- Supplied material
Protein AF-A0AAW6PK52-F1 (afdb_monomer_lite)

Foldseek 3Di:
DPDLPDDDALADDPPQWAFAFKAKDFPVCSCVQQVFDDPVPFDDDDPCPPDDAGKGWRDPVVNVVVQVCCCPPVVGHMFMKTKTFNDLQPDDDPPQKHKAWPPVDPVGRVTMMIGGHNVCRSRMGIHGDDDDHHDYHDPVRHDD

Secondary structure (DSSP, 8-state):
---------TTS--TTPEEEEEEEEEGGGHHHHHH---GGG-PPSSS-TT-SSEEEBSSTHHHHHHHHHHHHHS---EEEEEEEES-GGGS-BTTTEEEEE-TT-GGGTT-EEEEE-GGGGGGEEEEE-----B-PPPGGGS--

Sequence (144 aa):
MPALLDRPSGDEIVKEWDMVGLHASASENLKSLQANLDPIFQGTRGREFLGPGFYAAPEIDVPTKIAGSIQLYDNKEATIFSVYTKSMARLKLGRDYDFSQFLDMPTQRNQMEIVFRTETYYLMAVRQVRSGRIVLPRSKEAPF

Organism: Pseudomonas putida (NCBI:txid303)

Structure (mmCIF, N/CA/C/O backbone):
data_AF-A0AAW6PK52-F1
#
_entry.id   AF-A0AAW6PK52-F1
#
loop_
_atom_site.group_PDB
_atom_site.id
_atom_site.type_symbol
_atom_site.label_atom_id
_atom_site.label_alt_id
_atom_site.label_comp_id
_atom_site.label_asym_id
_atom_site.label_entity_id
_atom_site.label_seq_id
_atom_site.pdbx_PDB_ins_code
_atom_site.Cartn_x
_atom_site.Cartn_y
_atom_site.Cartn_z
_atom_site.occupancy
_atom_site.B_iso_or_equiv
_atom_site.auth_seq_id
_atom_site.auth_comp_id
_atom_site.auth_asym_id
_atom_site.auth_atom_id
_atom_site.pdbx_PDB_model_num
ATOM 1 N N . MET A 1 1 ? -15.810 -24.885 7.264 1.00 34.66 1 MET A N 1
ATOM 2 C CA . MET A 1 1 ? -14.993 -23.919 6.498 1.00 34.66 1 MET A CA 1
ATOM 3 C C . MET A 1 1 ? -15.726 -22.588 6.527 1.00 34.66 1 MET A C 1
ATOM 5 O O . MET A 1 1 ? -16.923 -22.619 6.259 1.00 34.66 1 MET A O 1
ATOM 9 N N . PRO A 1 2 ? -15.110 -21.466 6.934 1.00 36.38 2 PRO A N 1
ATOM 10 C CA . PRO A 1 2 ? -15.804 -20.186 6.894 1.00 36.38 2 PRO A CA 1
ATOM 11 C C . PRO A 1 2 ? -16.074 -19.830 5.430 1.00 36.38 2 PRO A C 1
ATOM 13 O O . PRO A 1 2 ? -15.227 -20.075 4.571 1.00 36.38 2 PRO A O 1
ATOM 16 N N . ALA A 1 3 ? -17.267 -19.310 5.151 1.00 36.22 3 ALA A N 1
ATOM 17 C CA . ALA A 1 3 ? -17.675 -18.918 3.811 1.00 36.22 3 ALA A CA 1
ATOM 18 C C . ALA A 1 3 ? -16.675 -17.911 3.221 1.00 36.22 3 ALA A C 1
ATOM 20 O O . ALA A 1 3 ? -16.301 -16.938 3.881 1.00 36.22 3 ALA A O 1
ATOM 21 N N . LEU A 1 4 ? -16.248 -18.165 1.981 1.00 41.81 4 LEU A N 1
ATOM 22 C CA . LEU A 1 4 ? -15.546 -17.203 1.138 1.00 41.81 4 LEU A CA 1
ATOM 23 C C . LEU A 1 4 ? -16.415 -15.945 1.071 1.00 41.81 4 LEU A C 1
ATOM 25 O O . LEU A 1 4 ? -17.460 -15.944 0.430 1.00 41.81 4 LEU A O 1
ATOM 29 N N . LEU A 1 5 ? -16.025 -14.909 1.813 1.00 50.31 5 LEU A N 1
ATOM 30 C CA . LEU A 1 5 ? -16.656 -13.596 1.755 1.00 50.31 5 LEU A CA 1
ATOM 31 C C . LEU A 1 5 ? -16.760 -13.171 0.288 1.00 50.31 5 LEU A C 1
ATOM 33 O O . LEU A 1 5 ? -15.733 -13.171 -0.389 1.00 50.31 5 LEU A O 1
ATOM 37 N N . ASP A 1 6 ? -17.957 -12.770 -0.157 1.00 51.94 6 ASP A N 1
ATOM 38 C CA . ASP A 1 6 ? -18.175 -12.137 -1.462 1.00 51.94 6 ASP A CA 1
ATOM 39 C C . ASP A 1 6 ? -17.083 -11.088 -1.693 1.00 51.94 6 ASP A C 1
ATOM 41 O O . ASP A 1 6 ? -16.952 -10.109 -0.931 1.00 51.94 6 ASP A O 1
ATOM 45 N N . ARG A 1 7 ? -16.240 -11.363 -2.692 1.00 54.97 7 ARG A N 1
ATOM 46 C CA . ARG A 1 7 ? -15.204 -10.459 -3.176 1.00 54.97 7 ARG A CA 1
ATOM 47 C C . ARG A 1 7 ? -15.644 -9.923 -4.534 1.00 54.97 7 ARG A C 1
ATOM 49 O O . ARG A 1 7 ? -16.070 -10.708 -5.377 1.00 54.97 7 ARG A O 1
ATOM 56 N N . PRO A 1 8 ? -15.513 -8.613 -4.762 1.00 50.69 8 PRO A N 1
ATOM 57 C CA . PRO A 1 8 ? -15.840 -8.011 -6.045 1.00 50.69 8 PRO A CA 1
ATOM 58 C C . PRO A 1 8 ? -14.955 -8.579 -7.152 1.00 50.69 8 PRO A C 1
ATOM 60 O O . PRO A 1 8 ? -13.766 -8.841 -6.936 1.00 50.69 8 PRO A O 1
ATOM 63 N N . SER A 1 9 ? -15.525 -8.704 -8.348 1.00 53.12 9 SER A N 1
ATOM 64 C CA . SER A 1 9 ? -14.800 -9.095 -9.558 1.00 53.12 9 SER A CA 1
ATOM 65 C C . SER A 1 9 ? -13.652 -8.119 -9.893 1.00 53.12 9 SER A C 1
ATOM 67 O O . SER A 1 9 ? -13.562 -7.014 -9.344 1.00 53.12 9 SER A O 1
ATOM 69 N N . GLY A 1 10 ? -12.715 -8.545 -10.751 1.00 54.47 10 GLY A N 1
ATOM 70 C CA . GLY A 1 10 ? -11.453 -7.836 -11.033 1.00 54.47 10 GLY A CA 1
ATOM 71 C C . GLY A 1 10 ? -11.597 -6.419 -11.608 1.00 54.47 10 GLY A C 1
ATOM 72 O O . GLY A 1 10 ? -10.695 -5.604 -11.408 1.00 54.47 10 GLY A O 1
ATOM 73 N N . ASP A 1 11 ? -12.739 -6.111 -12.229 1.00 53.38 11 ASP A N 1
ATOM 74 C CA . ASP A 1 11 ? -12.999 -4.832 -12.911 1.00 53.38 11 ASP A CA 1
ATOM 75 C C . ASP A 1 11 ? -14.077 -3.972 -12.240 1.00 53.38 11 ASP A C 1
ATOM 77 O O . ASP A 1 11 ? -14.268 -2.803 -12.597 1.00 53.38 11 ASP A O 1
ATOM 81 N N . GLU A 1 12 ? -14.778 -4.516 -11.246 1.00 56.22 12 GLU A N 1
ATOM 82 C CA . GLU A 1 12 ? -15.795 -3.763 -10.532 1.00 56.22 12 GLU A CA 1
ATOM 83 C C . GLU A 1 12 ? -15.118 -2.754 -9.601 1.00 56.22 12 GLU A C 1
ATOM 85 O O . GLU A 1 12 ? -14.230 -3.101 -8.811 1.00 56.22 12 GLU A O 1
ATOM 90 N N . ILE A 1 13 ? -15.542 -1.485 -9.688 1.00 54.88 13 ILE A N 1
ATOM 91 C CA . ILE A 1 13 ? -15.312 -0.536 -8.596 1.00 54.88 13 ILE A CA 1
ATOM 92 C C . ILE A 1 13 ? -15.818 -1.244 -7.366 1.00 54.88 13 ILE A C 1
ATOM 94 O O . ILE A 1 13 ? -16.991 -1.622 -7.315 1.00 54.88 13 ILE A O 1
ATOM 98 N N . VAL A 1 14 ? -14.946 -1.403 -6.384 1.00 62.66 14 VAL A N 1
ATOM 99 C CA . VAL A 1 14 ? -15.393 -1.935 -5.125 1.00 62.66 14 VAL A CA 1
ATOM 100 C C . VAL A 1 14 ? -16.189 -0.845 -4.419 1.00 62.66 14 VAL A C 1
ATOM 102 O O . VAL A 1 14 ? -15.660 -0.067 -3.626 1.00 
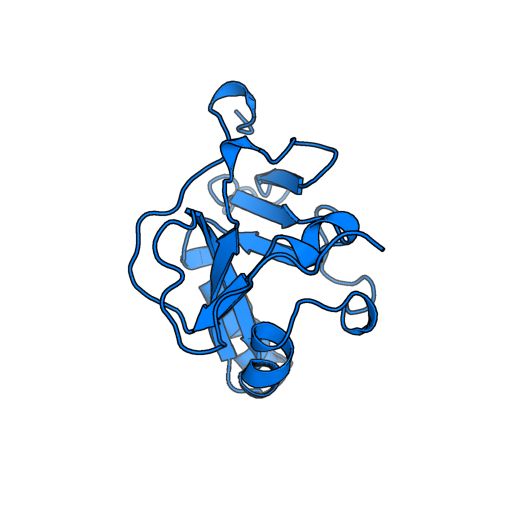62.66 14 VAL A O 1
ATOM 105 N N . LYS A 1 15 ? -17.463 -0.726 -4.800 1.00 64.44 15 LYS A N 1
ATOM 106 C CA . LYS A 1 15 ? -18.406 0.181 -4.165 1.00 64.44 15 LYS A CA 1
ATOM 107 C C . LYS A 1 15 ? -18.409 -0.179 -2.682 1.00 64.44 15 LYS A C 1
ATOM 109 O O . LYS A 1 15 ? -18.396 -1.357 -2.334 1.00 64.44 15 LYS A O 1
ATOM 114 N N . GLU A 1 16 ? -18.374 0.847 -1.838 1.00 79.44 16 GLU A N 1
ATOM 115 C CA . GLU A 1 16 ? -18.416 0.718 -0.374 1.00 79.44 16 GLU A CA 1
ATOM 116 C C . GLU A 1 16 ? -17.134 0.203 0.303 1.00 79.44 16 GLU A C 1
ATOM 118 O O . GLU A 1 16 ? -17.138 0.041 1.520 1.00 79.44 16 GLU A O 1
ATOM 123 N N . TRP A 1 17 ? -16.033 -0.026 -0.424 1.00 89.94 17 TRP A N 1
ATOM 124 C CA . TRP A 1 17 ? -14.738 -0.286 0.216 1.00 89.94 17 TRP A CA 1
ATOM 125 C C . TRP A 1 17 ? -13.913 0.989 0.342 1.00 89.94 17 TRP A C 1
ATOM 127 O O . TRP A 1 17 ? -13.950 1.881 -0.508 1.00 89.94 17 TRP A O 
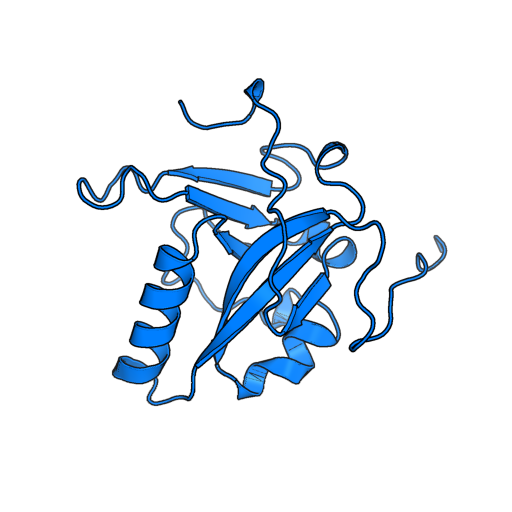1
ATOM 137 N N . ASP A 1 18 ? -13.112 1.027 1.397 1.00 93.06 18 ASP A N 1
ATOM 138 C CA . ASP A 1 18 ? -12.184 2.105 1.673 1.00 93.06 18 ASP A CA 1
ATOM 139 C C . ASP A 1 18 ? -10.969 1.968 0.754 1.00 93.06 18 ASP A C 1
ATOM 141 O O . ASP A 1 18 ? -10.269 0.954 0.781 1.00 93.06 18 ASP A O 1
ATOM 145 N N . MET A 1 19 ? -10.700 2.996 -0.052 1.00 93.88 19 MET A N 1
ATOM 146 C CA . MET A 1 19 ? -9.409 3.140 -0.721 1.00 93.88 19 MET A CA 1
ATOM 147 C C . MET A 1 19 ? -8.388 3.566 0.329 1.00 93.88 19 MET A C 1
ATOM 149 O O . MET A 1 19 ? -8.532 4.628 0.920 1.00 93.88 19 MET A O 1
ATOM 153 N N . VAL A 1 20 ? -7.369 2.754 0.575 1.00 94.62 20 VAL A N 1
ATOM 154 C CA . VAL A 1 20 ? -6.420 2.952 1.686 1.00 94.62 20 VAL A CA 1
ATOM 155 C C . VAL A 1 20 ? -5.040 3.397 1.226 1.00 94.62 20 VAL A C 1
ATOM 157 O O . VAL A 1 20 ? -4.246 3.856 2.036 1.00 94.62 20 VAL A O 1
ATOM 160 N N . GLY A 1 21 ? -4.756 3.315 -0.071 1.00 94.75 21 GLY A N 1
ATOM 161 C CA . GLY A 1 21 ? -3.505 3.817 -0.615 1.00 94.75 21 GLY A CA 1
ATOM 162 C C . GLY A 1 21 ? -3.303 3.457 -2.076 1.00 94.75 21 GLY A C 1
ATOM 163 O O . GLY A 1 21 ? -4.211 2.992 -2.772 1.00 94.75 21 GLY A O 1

...

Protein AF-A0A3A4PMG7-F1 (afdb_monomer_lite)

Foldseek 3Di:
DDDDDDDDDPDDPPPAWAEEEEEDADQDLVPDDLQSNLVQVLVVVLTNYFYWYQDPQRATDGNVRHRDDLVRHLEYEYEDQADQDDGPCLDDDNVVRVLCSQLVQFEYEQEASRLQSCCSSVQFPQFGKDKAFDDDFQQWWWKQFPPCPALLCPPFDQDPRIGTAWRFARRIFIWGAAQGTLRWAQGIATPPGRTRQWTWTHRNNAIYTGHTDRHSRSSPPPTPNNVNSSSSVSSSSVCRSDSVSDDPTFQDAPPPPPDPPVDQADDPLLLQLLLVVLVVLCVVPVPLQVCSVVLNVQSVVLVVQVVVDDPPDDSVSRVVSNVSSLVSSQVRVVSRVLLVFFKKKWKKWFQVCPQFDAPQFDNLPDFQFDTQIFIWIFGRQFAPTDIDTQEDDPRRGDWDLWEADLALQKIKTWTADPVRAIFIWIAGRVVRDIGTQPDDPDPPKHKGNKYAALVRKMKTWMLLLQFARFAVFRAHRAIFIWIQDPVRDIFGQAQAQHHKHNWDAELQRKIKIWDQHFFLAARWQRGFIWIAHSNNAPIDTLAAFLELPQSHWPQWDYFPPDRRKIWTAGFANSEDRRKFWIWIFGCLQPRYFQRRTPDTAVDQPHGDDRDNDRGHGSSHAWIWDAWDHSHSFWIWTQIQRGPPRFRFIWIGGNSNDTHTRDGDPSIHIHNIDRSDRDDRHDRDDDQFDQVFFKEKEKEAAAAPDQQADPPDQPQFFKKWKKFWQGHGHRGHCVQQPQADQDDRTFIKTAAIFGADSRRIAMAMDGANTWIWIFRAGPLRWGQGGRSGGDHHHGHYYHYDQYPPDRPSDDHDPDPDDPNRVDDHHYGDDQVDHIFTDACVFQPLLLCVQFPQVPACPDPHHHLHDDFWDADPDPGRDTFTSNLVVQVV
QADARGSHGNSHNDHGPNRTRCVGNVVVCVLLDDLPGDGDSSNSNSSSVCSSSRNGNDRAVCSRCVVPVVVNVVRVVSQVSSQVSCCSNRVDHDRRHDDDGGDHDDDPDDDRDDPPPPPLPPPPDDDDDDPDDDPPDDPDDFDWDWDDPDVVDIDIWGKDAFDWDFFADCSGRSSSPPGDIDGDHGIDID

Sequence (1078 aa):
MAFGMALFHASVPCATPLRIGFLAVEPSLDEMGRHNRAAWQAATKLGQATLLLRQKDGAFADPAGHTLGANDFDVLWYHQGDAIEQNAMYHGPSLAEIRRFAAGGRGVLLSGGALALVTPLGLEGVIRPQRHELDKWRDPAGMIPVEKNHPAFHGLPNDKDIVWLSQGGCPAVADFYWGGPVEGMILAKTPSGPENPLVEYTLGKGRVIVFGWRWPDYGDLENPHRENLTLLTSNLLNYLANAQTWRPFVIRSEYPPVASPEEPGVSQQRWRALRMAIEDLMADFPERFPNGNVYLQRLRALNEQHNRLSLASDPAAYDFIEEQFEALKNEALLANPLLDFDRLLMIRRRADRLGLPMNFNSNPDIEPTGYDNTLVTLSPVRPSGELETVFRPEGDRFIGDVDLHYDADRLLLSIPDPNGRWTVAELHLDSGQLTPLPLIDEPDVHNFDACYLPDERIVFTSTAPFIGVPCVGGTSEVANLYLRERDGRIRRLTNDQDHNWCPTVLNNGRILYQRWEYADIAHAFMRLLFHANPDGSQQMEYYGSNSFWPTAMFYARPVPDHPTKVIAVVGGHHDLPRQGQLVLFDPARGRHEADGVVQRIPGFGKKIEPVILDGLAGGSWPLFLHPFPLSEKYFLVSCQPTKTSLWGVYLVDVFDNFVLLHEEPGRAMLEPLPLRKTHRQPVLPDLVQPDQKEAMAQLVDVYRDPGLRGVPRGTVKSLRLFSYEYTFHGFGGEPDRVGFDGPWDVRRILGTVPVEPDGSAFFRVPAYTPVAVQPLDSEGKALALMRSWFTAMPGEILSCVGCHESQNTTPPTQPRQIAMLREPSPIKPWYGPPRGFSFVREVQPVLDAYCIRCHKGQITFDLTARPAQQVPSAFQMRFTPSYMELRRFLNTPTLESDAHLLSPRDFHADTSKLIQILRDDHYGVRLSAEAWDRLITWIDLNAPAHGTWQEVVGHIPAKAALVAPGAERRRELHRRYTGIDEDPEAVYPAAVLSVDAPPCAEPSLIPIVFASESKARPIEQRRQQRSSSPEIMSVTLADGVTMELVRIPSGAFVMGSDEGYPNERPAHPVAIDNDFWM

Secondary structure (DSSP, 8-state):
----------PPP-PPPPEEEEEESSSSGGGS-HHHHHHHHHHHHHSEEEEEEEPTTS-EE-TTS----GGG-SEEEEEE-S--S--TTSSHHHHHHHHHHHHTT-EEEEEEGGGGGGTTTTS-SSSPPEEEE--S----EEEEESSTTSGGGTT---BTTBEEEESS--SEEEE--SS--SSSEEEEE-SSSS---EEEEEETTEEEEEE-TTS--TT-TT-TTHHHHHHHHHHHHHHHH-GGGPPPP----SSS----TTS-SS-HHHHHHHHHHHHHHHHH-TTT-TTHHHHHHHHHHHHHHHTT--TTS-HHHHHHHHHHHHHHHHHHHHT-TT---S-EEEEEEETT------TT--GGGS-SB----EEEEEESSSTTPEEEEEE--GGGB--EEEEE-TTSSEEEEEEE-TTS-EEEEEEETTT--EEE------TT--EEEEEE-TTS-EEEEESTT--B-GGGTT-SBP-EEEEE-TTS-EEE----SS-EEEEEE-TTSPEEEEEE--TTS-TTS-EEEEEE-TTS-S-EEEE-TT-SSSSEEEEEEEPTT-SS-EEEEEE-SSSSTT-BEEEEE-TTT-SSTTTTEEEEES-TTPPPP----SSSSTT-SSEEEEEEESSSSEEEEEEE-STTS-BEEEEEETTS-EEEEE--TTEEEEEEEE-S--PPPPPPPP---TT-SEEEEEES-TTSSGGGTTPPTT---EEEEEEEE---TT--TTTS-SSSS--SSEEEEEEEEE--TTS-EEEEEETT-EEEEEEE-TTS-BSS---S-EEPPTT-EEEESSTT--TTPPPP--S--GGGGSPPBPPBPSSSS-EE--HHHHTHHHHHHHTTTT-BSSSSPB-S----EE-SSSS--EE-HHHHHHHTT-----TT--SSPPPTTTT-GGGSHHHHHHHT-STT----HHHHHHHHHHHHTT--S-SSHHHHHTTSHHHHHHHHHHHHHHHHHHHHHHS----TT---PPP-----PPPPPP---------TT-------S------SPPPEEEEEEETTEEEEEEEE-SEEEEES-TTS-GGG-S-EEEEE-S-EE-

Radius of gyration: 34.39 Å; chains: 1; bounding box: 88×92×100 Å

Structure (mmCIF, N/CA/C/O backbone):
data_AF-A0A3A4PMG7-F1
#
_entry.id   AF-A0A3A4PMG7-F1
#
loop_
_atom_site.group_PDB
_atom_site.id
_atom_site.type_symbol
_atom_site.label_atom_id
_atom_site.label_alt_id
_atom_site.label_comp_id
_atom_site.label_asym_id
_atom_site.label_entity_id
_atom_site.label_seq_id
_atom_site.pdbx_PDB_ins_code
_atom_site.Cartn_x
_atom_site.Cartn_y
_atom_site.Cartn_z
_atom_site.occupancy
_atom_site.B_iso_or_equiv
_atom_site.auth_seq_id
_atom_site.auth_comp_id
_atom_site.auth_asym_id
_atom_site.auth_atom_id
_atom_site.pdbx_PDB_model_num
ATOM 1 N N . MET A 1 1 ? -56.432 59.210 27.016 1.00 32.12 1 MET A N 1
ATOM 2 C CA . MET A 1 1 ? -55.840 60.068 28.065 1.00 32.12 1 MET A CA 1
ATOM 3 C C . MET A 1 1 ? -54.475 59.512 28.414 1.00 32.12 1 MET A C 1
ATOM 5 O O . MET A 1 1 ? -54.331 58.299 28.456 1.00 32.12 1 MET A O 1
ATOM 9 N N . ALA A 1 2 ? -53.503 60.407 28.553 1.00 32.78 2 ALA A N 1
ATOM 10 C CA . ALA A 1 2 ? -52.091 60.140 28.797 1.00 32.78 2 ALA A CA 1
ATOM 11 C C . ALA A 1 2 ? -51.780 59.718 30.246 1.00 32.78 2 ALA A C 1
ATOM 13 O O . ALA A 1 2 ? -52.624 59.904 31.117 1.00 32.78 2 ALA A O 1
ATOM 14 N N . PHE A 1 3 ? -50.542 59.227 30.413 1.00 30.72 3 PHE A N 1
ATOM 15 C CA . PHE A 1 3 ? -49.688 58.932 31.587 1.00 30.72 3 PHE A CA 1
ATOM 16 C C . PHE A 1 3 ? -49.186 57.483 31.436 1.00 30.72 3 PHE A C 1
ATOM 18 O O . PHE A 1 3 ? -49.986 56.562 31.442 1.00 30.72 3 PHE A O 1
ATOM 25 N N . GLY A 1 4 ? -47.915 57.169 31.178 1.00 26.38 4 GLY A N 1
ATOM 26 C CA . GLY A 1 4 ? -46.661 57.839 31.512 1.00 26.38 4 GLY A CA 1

- Exercise instructions
An exact copy of the lines above, from the one containing "ATOM 39 C C" down to the one containing "ATOM 72 O O" and including both, is the whole answer; retype it and nothing else.

- Task answer
ATOM 39 C C . ASP A 1 6 ? -17.083 -11.088 -1.693 1.00 51.94 6 ASP A C 1
ATOM 41 O O . ASP A 1 6 ? -16.952 -10.109 -0.931 1.00 51.94 6 ASP A O 1
ATOM 45 N N . ARG A 1 7 ? -16.240 -11.363 -2.692 1.00 54.97 7 ARG A N 1
ATOM 46 C CA . ARG A 1 7 ? -15.204 -10.459 -3.176 1.00 54.97 7 ARG A CA 1
ATOM 47 C C . ARG A 1 7 ? -15.644 -9.923 -4.534 1.00 54.97 7 ARG A C 1
ATOM 49 O O . ARG A 1 7 ? -16.070 -10.708 -5.377 1.00 54.97 7 ARG A O 1
ATOM 56 N N . PRO A 1 8 ? -15.513 -8.613 -4.762 1.00 50.69 8 PRO A N 1
ATOM 57 C CA . PRO A 1 8 ? -15.840 -8.011 -6.045 1.00 50.69 8 PRO A CA 1
ATOM 58 C C . PRO A 1 8 ? -14.955 -8.579 -7.152 1.00 50.69 8 PRO A C 1
ATOM 60 O O . PRO A 1 8 ? -13.766 -8.841 -6.936 1.00 50.69 8 PRO A O 1
ATOM 63 N N . SER A 1 9 ? -15.525 -8.704 -8.348 1.00 53.12 9 SER A N 1
ATOM 64 C CA . SER A 1 9 ? -14.800 -9.095 -9.558 1.00 53.12 9 SER A CA 1
ATOM 65 C C . SER A 1 9 ? -13.652 -8.119 -9.893 1.00 53.12 9 SER A C 1
ATOM 67 O O . SER A 1 9 ? -13.562 -7.014 -9.344 1.00 53.12 9 SER A O 1
ATOM 69 N N . GLY A 1 10 ? -12.715 -8.545 -10.751 1.00 54.47 10 GLY A N 1
ATOM 70 C CA . GLY A 1 10 ? -11.453 -7.836 -11.033 1.00 54.47 10 GLY A CA 1
ATOM 71 C C . GLY A 1 10 ? -11.597 -6.419 -11.608 1.00 54.47 10 GLY A C 1
ATOM 72 O O . GLY A 1 10 ? -10.695 -5.604 -11.408 1.00 54.47 10 GLY A O 1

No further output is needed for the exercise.